Records contained in a dataset:

---+---

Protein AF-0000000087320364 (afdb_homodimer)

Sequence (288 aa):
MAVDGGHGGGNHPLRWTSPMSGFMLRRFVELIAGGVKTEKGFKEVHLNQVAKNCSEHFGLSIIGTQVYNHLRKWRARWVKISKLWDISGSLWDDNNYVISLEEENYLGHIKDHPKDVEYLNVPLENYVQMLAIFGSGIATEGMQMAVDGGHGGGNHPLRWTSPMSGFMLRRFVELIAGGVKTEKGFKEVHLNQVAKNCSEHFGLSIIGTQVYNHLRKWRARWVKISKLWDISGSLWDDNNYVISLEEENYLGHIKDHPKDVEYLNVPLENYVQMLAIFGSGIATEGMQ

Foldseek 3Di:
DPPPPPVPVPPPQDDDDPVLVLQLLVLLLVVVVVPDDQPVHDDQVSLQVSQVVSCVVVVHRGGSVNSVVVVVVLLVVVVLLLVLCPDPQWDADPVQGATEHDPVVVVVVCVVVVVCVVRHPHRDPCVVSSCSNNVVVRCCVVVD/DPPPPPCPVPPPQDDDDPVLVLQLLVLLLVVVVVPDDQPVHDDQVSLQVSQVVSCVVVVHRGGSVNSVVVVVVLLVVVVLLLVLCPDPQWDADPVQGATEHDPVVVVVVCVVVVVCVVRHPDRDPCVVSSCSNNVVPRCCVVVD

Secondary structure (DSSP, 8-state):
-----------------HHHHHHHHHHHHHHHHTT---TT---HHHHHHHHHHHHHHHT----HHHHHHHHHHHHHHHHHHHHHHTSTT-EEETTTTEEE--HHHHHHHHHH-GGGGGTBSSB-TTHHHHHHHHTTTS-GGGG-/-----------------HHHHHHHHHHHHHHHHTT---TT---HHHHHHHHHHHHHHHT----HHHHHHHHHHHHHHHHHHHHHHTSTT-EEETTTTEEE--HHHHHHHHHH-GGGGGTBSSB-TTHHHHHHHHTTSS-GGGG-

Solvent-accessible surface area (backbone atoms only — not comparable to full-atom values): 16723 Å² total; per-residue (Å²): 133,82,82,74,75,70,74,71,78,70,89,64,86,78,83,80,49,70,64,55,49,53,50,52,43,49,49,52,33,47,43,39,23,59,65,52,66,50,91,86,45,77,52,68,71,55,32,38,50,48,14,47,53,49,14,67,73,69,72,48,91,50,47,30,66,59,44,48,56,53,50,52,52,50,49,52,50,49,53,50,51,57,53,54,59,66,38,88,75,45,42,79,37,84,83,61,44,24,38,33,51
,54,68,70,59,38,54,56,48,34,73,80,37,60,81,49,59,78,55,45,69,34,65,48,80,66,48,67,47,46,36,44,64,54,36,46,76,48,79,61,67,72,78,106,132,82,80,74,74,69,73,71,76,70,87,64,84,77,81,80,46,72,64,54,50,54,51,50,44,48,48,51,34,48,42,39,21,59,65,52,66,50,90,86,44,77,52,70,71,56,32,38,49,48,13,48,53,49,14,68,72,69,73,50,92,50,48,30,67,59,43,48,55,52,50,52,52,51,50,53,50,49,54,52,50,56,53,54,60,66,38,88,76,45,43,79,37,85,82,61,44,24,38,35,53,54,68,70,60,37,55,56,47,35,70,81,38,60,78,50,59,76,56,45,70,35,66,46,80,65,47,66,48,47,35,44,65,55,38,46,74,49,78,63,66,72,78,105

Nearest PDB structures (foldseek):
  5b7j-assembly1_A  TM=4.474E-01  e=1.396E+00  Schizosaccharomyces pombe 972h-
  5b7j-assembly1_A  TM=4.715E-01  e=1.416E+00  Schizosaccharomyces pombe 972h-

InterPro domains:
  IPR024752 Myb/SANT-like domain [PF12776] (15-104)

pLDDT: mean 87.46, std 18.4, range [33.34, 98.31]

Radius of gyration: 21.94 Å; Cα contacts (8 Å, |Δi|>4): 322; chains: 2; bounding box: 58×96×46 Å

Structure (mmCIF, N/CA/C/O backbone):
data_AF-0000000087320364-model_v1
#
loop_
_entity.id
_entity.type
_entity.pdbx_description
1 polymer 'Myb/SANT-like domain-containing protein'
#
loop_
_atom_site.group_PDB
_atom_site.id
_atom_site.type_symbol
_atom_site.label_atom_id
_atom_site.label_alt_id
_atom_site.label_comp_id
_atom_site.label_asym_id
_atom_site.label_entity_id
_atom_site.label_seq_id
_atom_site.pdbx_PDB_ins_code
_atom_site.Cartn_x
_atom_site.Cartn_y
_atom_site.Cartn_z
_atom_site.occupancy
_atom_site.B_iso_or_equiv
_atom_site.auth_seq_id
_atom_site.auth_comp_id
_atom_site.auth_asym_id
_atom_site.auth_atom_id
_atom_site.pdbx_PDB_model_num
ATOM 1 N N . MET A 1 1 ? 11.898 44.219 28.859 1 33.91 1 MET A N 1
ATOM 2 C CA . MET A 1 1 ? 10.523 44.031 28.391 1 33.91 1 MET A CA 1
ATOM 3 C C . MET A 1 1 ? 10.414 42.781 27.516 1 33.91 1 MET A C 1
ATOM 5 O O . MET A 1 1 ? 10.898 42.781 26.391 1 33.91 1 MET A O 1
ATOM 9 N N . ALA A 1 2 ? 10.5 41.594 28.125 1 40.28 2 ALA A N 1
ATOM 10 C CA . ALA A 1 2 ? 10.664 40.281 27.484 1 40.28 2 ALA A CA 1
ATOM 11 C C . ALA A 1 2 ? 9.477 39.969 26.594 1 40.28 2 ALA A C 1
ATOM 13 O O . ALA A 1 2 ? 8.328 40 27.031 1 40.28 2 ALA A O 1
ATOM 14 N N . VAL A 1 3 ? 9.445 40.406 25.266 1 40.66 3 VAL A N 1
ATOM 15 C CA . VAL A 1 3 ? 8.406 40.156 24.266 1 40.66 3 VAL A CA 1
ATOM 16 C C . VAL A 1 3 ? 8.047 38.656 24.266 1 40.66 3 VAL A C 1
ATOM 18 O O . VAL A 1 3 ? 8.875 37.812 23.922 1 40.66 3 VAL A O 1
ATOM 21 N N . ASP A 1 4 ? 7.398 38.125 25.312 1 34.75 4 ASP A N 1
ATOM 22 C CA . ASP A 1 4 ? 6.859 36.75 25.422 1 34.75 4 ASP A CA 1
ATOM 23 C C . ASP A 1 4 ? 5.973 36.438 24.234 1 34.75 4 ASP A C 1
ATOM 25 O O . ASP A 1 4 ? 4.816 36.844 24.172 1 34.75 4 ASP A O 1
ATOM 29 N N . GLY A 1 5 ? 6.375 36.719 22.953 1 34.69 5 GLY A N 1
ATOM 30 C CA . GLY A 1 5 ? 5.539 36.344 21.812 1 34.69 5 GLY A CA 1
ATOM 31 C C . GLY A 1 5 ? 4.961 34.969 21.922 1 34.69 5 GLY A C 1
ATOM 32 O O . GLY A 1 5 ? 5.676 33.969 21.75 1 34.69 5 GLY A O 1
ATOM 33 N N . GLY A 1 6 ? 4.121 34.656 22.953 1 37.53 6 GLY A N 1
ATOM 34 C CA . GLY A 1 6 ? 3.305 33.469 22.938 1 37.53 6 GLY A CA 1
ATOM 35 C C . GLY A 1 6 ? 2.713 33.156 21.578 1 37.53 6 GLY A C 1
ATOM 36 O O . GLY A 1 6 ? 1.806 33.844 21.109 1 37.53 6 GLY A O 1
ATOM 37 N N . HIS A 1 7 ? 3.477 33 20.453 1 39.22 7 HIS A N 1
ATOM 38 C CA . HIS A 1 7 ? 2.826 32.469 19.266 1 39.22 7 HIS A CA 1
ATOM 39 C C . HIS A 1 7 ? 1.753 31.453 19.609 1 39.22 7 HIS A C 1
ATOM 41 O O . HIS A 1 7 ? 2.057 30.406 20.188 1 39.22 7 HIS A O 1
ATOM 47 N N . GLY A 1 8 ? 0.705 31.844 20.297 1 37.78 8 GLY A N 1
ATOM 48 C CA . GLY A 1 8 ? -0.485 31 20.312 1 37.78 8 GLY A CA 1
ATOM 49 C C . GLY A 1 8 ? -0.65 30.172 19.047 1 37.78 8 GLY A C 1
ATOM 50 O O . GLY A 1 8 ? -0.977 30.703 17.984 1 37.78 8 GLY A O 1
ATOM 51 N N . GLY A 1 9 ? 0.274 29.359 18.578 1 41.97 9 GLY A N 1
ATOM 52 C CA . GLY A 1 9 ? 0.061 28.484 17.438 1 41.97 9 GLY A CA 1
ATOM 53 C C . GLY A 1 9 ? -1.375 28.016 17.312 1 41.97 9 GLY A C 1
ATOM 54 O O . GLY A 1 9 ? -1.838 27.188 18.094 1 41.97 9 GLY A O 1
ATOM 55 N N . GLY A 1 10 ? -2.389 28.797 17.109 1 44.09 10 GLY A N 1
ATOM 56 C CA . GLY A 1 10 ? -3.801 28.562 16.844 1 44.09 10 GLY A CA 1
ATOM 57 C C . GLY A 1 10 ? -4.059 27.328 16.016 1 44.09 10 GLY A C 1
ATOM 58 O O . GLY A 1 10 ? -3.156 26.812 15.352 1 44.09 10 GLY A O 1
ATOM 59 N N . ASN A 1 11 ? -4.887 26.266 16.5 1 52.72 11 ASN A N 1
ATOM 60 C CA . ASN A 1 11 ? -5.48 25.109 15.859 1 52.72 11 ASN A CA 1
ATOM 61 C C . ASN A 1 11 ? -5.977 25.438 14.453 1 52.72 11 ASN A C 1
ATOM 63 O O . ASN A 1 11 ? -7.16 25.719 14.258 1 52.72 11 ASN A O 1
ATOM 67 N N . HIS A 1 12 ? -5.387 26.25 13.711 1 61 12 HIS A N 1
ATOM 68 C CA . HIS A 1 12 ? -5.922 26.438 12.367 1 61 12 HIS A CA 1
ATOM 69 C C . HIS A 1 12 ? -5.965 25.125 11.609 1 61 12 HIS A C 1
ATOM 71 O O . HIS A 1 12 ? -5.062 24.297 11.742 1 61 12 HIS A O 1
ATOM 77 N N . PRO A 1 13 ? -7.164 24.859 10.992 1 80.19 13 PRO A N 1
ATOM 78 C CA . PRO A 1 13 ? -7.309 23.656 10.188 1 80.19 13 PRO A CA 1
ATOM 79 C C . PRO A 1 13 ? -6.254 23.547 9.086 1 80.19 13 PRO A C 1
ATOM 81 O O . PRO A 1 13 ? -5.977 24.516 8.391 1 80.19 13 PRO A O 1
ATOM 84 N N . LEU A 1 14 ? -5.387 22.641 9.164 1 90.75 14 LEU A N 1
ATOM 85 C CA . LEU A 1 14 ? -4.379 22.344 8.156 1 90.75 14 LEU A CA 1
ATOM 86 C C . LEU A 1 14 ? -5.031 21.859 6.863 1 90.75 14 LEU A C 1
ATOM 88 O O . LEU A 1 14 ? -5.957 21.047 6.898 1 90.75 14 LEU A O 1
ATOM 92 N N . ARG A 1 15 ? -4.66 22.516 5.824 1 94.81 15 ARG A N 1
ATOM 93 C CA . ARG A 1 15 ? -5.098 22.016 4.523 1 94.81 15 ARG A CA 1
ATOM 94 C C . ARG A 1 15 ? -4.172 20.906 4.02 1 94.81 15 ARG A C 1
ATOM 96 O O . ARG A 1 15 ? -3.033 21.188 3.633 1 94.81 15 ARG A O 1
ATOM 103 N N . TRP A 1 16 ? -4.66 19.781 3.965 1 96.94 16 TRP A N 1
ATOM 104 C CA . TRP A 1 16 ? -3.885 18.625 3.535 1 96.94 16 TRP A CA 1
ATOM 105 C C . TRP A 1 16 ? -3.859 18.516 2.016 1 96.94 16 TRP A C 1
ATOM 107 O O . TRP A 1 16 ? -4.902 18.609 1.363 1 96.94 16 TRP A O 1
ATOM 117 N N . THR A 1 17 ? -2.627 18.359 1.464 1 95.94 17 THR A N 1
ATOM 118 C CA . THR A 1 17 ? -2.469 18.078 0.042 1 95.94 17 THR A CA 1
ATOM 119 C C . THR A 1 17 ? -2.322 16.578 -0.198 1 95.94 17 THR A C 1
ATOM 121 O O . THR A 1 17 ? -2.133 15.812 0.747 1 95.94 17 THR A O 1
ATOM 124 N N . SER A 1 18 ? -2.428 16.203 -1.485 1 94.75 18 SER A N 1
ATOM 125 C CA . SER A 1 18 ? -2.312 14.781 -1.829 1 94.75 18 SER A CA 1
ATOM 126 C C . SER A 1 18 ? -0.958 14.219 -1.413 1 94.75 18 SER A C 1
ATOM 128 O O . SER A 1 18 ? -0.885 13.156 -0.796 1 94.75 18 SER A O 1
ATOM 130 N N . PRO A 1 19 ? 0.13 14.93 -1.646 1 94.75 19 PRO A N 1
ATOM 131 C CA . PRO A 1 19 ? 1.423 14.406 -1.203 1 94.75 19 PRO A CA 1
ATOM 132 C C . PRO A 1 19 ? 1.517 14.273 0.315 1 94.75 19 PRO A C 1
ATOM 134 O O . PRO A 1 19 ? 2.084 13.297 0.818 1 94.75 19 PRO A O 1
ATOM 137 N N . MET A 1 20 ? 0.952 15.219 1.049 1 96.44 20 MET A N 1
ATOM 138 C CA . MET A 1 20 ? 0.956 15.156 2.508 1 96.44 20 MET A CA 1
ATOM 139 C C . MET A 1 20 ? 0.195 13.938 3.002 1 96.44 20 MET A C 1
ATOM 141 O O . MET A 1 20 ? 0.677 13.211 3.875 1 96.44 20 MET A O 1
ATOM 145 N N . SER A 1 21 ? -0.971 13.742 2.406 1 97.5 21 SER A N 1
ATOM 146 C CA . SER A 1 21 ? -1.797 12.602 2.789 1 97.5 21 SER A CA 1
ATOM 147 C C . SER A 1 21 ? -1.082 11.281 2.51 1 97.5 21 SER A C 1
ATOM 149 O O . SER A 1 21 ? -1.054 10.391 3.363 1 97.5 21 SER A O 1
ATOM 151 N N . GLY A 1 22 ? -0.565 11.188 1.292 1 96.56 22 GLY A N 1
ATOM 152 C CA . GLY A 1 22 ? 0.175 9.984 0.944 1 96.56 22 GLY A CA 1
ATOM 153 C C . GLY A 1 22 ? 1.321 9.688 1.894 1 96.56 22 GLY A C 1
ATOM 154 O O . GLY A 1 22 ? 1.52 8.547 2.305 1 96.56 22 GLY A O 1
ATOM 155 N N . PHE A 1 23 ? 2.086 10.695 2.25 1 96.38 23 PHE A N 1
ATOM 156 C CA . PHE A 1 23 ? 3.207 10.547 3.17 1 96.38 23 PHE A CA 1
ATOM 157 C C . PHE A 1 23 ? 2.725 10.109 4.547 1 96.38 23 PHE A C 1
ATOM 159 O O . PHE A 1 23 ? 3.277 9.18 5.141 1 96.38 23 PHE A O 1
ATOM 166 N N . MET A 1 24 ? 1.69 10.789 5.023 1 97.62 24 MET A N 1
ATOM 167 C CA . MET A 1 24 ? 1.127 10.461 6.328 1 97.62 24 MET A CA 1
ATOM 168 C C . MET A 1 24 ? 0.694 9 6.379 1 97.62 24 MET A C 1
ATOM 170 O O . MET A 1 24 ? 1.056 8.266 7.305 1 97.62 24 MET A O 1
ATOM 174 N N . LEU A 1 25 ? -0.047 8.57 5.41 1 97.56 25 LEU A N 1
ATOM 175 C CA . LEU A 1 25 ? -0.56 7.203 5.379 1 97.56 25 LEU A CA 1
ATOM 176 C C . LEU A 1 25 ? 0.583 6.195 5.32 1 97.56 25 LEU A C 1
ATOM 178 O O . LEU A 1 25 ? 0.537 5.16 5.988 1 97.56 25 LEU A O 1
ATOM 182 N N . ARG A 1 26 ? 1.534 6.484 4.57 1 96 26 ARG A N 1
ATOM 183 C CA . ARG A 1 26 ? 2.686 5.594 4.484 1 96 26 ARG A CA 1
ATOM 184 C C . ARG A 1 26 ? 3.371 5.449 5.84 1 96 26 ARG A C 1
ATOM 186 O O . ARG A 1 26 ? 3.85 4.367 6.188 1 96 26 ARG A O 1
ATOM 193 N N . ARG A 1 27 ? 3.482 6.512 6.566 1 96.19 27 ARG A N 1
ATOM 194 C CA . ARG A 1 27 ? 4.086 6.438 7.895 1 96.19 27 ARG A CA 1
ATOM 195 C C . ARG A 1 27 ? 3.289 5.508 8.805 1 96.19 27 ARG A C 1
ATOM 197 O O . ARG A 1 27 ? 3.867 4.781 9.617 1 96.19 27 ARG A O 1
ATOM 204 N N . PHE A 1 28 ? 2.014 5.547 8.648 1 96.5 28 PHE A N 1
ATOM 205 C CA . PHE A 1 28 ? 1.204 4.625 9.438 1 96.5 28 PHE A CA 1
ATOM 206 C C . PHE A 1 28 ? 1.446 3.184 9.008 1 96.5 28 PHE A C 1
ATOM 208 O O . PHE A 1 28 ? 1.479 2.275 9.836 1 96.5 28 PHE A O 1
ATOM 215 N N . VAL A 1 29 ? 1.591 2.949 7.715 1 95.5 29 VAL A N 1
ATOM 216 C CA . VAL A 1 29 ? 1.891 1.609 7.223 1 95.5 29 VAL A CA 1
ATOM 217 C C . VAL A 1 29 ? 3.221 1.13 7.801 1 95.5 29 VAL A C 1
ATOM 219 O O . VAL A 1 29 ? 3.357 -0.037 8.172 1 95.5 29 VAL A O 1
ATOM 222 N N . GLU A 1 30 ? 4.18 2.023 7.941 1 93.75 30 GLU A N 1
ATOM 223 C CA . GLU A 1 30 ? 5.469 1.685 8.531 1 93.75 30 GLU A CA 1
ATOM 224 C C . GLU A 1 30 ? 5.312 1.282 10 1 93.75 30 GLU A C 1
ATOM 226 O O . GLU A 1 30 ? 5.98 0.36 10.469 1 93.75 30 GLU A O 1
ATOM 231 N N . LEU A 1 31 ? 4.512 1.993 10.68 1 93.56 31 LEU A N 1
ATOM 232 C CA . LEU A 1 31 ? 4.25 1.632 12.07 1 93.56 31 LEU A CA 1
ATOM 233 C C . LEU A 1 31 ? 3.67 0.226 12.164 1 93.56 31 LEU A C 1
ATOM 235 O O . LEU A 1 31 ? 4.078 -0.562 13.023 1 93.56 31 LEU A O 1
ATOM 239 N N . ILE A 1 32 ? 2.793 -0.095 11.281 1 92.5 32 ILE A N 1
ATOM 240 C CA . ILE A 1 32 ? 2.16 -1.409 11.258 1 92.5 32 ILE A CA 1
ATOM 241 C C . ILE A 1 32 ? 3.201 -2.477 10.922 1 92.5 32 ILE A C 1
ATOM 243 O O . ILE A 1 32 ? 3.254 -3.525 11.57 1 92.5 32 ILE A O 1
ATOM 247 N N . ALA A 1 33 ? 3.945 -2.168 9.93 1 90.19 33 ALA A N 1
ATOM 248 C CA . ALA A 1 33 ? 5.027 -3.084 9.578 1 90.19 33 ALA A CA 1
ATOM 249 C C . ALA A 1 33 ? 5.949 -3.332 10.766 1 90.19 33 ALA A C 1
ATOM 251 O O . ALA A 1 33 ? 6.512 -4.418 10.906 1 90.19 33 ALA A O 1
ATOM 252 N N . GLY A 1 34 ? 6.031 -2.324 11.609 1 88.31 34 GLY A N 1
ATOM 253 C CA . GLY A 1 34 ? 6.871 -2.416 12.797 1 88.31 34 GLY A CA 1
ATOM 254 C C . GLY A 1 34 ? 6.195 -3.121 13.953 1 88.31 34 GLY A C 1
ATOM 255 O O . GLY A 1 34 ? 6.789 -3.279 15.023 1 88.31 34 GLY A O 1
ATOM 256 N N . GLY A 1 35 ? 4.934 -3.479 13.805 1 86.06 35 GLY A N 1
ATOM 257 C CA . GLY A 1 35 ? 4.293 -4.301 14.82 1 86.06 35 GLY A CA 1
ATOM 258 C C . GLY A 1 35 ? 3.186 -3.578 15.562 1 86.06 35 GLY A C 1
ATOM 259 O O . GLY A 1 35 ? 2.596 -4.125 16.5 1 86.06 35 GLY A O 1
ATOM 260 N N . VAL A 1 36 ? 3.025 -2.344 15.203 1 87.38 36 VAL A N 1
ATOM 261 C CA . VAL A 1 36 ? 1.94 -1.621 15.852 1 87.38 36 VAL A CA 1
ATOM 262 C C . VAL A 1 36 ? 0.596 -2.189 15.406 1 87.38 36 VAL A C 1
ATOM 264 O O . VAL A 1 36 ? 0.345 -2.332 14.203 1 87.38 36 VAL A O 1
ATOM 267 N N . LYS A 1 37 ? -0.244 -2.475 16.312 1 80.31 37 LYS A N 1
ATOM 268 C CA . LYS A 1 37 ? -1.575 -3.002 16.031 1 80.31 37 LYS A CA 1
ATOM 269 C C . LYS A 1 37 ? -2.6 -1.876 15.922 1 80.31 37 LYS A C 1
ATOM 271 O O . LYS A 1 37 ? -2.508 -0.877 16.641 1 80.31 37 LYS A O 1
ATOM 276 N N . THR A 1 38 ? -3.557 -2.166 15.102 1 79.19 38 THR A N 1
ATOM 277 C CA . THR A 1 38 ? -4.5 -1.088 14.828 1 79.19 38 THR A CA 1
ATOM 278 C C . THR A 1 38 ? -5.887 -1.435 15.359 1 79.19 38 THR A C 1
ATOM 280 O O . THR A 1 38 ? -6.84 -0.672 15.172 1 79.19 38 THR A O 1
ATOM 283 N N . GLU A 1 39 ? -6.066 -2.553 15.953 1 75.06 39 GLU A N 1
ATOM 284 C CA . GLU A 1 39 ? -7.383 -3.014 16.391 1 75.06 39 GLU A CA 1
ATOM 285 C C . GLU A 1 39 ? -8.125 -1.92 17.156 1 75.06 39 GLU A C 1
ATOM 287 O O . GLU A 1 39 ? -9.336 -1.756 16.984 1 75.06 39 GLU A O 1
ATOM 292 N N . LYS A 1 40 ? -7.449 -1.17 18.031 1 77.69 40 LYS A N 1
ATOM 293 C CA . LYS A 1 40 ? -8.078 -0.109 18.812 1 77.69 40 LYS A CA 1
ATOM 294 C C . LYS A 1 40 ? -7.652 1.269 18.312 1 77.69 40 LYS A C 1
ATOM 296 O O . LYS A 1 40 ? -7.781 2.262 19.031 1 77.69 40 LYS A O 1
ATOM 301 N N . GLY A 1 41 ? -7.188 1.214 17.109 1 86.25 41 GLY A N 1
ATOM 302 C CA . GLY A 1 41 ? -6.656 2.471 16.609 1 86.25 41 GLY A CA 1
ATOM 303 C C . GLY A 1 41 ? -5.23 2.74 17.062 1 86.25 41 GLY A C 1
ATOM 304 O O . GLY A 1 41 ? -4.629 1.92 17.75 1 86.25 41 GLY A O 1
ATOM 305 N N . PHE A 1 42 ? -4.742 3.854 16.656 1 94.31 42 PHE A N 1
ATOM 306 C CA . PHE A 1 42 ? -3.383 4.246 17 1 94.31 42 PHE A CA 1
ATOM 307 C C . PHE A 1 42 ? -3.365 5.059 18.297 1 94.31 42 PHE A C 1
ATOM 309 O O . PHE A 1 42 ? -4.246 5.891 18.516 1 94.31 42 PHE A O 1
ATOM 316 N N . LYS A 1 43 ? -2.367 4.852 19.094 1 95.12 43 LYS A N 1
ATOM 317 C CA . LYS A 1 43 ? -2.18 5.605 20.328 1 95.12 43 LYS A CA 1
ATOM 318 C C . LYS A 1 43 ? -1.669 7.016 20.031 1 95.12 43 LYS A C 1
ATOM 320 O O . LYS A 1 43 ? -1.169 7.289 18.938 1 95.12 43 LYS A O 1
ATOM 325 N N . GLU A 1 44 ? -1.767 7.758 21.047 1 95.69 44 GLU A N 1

---+---

■ **TASK REQUIREMENTS**: From the line holding "ATOM 67 N N" to the line holding "ATOM 77 N N", inclusive, restate each line above exactly as written.

■ **ANSWER BOX**:
ATOM 67 N N . HIS A 1 12 ? -5.387 26.25 13.711 1 61 12 HIS A N 1
ATOM 68 C CA . HIS A 1 12 ? -5.922 26.438 12.367 1 61 12 HIS A CA 1
ATOM 69 C C . HIS A 1 12 ? -5.965 25.125 11.609 1 61 12 HIS A C 1
ATOM 71 O O . HIS A 1 12 ? -5.062 24.297 11.742 1 61 12 HIS A O 1
ATOM 77 N N . PRO A 1 13 ? -7.164 24.859 10.992 1 80.19 13 PRO A N 1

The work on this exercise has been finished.